◆ WORK INSTRUCTION: Find the line with "ATOM 184 C C" and the line with "ATOM 192 C CA" in the entries below; output exactly those two lines, every line between them, and no others.

========================================================================

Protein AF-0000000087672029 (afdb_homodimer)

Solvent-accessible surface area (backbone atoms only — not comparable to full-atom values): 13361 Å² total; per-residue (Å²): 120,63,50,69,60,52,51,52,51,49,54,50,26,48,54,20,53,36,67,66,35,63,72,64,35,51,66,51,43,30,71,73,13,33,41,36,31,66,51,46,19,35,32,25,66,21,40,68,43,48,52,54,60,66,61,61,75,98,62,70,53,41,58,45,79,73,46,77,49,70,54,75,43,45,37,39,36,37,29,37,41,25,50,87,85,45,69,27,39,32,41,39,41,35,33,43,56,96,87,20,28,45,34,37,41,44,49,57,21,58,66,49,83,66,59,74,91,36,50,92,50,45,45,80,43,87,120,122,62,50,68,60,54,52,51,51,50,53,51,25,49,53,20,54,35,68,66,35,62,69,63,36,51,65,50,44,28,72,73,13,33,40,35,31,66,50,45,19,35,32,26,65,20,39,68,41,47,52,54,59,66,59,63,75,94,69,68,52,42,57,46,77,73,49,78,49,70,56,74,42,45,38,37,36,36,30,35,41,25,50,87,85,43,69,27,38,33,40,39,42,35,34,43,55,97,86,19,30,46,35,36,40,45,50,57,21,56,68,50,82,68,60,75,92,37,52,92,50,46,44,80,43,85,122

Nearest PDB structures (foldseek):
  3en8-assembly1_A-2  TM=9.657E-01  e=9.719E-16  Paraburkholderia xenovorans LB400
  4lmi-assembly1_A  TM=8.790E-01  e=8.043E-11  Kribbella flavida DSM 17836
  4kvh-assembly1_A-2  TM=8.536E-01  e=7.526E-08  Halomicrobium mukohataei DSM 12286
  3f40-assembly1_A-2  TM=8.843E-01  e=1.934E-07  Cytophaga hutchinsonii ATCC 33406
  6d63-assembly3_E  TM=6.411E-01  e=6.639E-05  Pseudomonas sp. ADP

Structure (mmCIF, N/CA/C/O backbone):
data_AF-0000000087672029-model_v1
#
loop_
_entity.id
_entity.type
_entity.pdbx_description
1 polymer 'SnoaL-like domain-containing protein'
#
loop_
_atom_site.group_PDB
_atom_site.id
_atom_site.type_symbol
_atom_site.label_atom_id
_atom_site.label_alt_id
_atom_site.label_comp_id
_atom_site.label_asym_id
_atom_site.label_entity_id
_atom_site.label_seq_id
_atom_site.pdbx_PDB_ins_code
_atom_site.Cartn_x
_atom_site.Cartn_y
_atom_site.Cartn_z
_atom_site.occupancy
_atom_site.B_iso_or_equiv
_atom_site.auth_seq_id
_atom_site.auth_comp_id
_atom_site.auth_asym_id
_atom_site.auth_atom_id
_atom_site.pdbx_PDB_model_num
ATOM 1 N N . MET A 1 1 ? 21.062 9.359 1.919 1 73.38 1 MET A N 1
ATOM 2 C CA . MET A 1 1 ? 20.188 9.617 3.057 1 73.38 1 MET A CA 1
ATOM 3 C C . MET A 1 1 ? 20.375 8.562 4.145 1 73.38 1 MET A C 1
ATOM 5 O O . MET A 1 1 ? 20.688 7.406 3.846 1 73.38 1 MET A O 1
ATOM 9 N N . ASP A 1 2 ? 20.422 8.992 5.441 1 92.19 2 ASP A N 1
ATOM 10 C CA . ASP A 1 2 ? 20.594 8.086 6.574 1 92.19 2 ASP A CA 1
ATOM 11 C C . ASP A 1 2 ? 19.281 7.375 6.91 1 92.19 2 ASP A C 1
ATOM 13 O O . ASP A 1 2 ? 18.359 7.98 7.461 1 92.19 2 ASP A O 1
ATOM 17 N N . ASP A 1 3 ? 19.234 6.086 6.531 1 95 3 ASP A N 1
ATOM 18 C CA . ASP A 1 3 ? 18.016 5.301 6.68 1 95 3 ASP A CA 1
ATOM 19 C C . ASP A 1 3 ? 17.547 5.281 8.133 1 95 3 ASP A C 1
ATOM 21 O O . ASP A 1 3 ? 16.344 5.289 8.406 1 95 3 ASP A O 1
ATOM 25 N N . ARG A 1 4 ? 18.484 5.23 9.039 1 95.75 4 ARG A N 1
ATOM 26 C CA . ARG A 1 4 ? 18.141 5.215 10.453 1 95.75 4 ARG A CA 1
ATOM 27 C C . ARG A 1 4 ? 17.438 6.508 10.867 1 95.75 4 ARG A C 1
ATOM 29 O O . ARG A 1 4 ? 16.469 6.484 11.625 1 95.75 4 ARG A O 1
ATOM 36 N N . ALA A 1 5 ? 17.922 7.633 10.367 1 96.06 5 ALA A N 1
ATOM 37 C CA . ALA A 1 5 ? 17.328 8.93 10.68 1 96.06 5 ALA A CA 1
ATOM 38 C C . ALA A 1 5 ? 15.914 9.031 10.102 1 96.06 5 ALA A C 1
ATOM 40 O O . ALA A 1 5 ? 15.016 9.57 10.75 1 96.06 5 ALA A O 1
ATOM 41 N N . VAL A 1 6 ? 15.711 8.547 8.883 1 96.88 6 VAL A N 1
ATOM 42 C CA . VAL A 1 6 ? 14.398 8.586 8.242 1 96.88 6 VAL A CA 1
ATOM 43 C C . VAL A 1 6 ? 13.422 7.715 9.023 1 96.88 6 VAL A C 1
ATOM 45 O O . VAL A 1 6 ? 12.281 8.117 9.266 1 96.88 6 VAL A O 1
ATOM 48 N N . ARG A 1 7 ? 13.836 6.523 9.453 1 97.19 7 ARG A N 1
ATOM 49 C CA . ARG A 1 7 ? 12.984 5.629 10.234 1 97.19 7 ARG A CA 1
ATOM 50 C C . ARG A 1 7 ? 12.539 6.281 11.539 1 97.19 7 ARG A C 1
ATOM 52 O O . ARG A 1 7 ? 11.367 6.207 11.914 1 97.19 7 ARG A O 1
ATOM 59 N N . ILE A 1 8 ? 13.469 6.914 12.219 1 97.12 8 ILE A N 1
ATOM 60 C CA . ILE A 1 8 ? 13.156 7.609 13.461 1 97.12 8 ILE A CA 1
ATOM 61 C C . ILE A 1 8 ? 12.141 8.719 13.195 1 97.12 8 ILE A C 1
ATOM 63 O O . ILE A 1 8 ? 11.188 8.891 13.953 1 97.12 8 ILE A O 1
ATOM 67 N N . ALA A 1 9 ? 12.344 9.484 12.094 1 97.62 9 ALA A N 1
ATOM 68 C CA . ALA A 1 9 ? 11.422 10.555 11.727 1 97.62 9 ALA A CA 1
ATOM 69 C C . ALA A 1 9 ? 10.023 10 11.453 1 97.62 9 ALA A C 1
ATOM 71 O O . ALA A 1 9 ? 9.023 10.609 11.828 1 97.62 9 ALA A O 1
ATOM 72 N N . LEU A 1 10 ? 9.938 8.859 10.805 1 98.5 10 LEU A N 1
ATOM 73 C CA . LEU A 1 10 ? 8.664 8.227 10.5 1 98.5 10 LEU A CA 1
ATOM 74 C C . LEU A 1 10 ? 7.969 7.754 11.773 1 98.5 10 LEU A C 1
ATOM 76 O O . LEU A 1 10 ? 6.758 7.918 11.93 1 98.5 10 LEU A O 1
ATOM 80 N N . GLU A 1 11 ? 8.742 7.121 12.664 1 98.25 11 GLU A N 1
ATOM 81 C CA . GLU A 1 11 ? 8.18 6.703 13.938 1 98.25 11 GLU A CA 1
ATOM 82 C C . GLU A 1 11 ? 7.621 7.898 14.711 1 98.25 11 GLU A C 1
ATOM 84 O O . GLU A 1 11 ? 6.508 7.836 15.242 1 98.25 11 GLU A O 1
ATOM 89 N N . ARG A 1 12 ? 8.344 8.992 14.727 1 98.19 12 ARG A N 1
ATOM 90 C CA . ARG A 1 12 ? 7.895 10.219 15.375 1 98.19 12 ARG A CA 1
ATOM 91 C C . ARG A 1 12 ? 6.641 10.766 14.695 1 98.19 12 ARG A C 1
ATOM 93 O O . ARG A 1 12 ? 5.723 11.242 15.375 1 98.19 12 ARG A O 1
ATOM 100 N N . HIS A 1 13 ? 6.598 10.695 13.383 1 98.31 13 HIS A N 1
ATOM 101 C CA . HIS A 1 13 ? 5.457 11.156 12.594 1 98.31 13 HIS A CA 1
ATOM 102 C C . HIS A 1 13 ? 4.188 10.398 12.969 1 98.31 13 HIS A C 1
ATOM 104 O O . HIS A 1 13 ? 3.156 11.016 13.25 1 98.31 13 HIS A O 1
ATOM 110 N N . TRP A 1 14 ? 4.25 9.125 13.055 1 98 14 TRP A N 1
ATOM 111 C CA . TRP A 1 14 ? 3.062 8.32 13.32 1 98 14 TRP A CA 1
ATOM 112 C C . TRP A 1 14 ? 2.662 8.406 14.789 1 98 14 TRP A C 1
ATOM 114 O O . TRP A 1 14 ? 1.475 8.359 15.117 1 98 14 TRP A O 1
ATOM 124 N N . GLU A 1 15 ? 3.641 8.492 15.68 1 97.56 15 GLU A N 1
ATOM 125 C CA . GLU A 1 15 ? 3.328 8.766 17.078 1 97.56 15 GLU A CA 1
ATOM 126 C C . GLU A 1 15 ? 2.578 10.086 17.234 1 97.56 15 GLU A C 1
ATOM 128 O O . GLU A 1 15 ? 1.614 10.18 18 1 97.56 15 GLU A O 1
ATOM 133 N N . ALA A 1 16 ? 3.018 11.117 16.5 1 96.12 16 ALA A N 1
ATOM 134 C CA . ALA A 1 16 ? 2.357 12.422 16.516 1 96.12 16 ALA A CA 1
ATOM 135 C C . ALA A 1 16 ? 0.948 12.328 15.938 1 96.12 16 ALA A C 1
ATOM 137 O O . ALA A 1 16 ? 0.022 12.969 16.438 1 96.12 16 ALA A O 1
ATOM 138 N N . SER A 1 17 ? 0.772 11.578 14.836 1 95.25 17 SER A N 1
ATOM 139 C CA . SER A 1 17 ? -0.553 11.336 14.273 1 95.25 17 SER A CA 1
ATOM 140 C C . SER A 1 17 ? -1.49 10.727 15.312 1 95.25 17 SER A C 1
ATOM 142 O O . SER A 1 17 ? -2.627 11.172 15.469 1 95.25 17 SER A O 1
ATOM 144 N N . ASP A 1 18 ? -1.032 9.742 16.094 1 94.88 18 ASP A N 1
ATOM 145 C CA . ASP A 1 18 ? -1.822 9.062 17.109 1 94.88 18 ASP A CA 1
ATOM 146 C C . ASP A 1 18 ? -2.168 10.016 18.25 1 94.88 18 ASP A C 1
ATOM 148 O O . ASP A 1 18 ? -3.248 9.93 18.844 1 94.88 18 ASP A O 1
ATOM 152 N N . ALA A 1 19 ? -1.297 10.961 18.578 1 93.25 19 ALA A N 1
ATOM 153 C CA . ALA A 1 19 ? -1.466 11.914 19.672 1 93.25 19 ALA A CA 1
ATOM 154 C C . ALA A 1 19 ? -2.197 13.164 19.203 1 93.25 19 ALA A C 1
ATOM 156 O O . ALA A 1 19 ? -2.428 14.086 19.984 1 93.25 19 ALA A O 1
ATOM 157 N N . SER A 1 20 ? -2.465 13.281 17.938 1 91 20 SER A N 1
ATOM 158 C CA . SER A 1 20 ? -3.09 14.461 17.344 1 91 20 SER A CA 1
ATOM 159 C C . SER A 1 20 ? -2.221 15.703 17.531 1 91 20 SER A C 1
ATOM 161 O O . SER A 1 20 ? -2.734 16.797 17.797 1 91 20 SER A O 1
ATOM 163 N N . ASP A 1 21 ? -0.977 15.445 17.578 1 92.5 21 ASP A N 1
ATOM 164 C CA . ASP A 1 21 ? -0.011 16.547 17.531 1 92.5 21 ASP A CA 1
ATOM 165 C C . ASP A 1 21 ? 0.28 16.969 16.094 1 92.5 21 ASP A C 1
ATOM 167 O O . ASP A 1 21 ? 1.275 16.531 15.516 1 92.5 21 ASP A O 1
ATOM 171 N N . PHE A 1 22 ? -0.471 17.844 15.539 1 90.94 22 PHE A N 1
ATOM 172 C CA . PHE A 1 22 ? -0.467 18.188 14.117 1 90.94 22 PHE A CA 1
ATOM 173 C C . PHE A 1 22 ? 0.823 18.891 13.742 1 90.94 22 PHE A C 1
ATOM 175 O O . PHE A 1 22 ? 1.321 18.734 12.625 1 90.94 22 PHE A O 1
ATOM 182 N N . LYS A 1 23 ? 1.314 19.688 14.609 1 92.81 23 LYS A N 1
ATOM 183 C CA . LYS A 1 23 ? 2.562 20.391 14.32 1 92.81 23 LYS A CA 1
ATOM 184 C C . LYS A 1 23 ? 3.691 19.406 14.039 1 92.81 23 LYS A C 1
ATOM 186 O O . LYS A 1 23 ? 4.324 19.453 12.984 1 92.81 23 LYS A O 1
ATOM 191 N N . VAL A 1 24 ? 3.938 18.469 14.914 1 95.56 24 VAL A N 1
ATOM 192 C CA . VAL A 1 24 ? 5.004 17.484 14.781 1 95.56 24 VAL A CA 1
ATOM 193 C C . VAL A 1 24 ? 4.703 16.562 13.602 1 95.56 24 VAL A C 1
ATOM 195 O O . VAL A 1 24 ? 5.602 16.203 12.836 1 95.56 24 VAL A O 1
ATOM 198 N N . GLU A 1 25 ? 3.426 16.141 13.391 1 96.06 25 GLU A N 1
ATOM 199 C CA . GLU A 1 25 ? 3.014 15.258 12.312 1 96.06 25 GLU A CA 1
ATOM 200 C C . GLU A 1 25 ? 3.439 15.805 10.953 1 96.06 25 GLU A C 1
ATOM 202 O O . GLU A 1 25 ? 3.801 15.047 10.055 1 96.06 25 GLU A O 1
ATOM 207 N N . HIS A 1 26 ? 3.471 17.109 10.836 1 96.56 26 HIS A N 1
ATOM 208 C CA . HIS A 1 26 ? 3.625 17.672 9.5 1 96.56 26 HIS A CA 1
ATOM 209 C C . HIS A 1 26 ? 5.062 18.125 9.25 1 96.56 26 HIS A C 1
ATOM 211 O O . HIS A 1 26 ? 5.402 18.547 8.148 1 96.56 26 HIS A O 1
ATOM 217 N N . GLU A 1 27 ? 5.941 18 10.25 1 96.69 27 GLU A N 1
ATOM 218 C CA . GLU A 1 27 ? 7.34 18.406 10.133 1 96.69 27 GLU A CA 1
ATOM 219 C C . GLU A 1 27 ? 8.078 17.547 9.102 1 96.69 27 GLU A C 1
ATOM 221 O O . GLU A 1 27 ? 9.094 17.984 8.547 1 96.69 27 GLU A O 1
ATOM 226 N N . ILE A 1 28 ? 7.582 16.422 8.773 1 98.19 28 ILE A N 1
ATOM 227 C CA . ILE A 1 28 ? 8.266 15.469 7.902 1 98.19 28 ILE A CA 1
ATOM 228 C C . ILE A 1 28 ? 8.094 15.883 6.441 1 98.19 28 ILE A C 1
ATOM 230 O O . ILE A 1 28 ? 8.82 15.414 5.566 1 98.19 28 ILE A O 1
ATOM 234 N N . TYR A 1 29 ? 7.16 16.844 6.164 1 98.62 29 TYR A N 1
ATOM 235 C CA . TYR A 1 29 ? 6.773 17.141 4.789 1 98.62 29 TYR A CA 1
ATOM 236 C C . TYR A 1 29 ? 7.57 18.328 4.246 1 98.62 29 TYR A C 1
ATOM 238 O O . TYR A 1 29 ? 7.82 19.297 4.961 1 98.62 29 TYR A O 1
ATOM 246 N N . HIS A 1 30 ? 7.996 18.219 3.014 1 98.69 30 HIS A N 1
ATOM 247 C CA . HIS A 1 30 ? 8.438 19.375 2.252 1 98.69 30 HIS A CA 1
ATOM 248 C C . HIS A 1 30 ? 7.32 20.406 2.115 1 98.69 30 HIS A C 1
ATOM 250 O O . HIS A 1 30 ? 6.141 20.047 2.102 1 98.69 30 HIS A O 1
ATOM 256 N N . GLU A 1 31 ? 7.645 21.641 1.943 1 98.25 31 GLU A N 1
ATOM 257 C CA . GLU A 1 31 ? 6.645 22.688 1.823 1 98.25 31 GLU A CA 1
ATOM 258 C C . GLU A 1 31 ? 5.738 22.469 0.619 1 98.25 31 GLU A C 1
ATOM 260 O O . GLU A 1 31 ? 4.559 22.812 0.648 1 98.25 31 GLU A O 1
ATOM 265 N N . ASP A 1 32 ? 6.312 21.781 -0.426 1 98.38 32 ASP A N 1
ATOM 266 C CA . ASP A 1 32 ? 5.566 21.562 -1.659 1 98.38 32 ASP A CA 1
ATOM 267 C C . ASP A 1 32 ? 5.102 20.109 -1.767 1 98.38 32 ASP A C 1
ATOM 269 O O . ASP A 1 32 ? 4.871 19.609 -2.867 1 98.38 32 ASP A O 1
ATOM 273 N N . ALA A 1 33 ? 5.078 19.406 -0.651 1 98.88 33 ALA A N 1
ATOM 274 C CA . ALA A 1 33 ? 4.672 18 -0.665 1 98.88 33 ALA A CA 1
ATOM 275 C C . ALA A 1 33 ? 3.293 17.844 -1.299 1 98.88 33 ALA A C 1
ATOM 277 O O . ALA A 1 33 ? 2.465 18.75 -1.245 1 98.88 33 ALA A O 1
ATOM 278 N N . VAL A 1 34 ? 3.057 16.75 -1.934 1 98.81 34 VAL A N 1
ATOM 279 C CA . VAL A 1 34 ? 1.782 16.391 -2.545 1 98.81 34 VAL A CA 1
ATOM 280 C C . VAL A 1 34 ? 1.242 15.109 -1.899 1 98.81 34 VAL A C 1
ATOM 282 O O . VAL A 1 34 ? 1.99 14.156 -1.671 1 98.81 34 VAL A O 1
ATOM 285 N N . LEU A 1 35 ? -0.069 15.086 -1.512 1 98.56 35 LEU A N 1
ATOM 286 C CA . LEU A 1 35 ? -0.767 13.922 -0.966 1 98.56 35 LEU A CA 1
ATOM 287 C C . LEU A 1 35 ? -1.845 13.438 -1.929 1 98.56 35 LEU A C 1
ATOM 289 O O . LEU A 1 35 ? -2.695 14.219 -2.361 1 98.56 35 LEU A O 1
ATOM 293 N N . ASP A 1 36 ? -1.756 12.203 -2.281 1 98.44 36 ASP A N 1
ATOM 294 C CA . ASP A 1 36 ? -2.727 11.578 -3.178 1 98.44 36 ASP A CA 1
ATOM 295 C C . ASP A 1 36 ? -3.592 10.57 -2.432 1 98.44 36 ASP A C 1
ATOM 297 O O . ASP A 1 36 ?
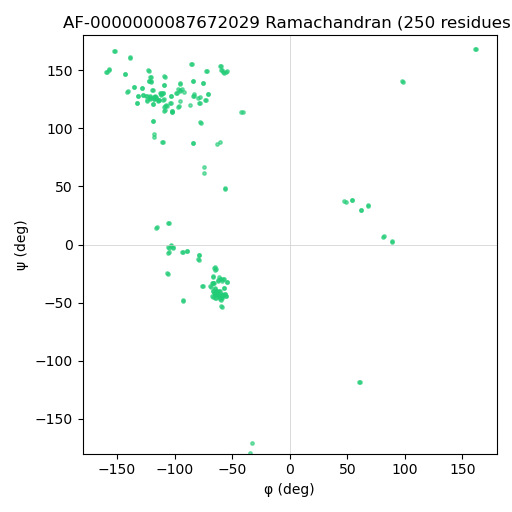 -3.08 9.75 -1.66 1 98.44 36 ASP A O 1
ATOM 301 N N . TYR A 1 37 ? -4.883 10.648 -2.582 1 97.69 37 TYR A N 1
ATOM 302 C CA . TYR A 1 37 ? -5.863 9.625 -2.246 1 97.69 37 TYR A CA 1
ATOM 303 C C . TYR A 1 37 ? -6.488 9.031 -3.504 1 97.69 37 TYR A C 1
ATOM 305 O O . TYR A 1 37 ? -7.562 9.461 -3.932 1 97.69 37 TYR A O 1
ATOM 313 N N . PRO A 1 38 ? -5.828 7.988 -4.039 1 97.69 38 PRO A N 1
ATOM 314 C CA . PRO A 1 38 ? -6.34 7.453 -5.301 1 97.69 38 PRO A CA 1
ATOM 315 C C . PRO A 1 38 ? -7.781 6.965 -5.195 1 97.69 38 PRO A C 1
ATOM 317 O O . PRO A 1 38 ? -8.562 7.121 -6.137 1 97.69 38 PRO A O 1
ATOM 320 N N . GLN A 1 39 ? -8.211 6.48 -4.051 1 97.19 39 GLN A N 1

========================================================================

◆ SOLUTION TO THIS EXERCISE:
ATOM 184 C C . LYS A 1 23 ? 3.691 19.406 14.039 1 92.81 23 LYS A C 1
ATOM 186 O O . LYS A 1 23 ? 4.324 19.453 12.984 1 92.81 23 LYS A O 1
ATOM 191 N N . VAL A 1 24 ? 3.938 18.469 14.914 1 95.56 24 VAL A N 1
ATOM 192 C CA . VAL A 1 24 ? 5.004 17.484 14.781 1 95.56 24 VAL A CA 1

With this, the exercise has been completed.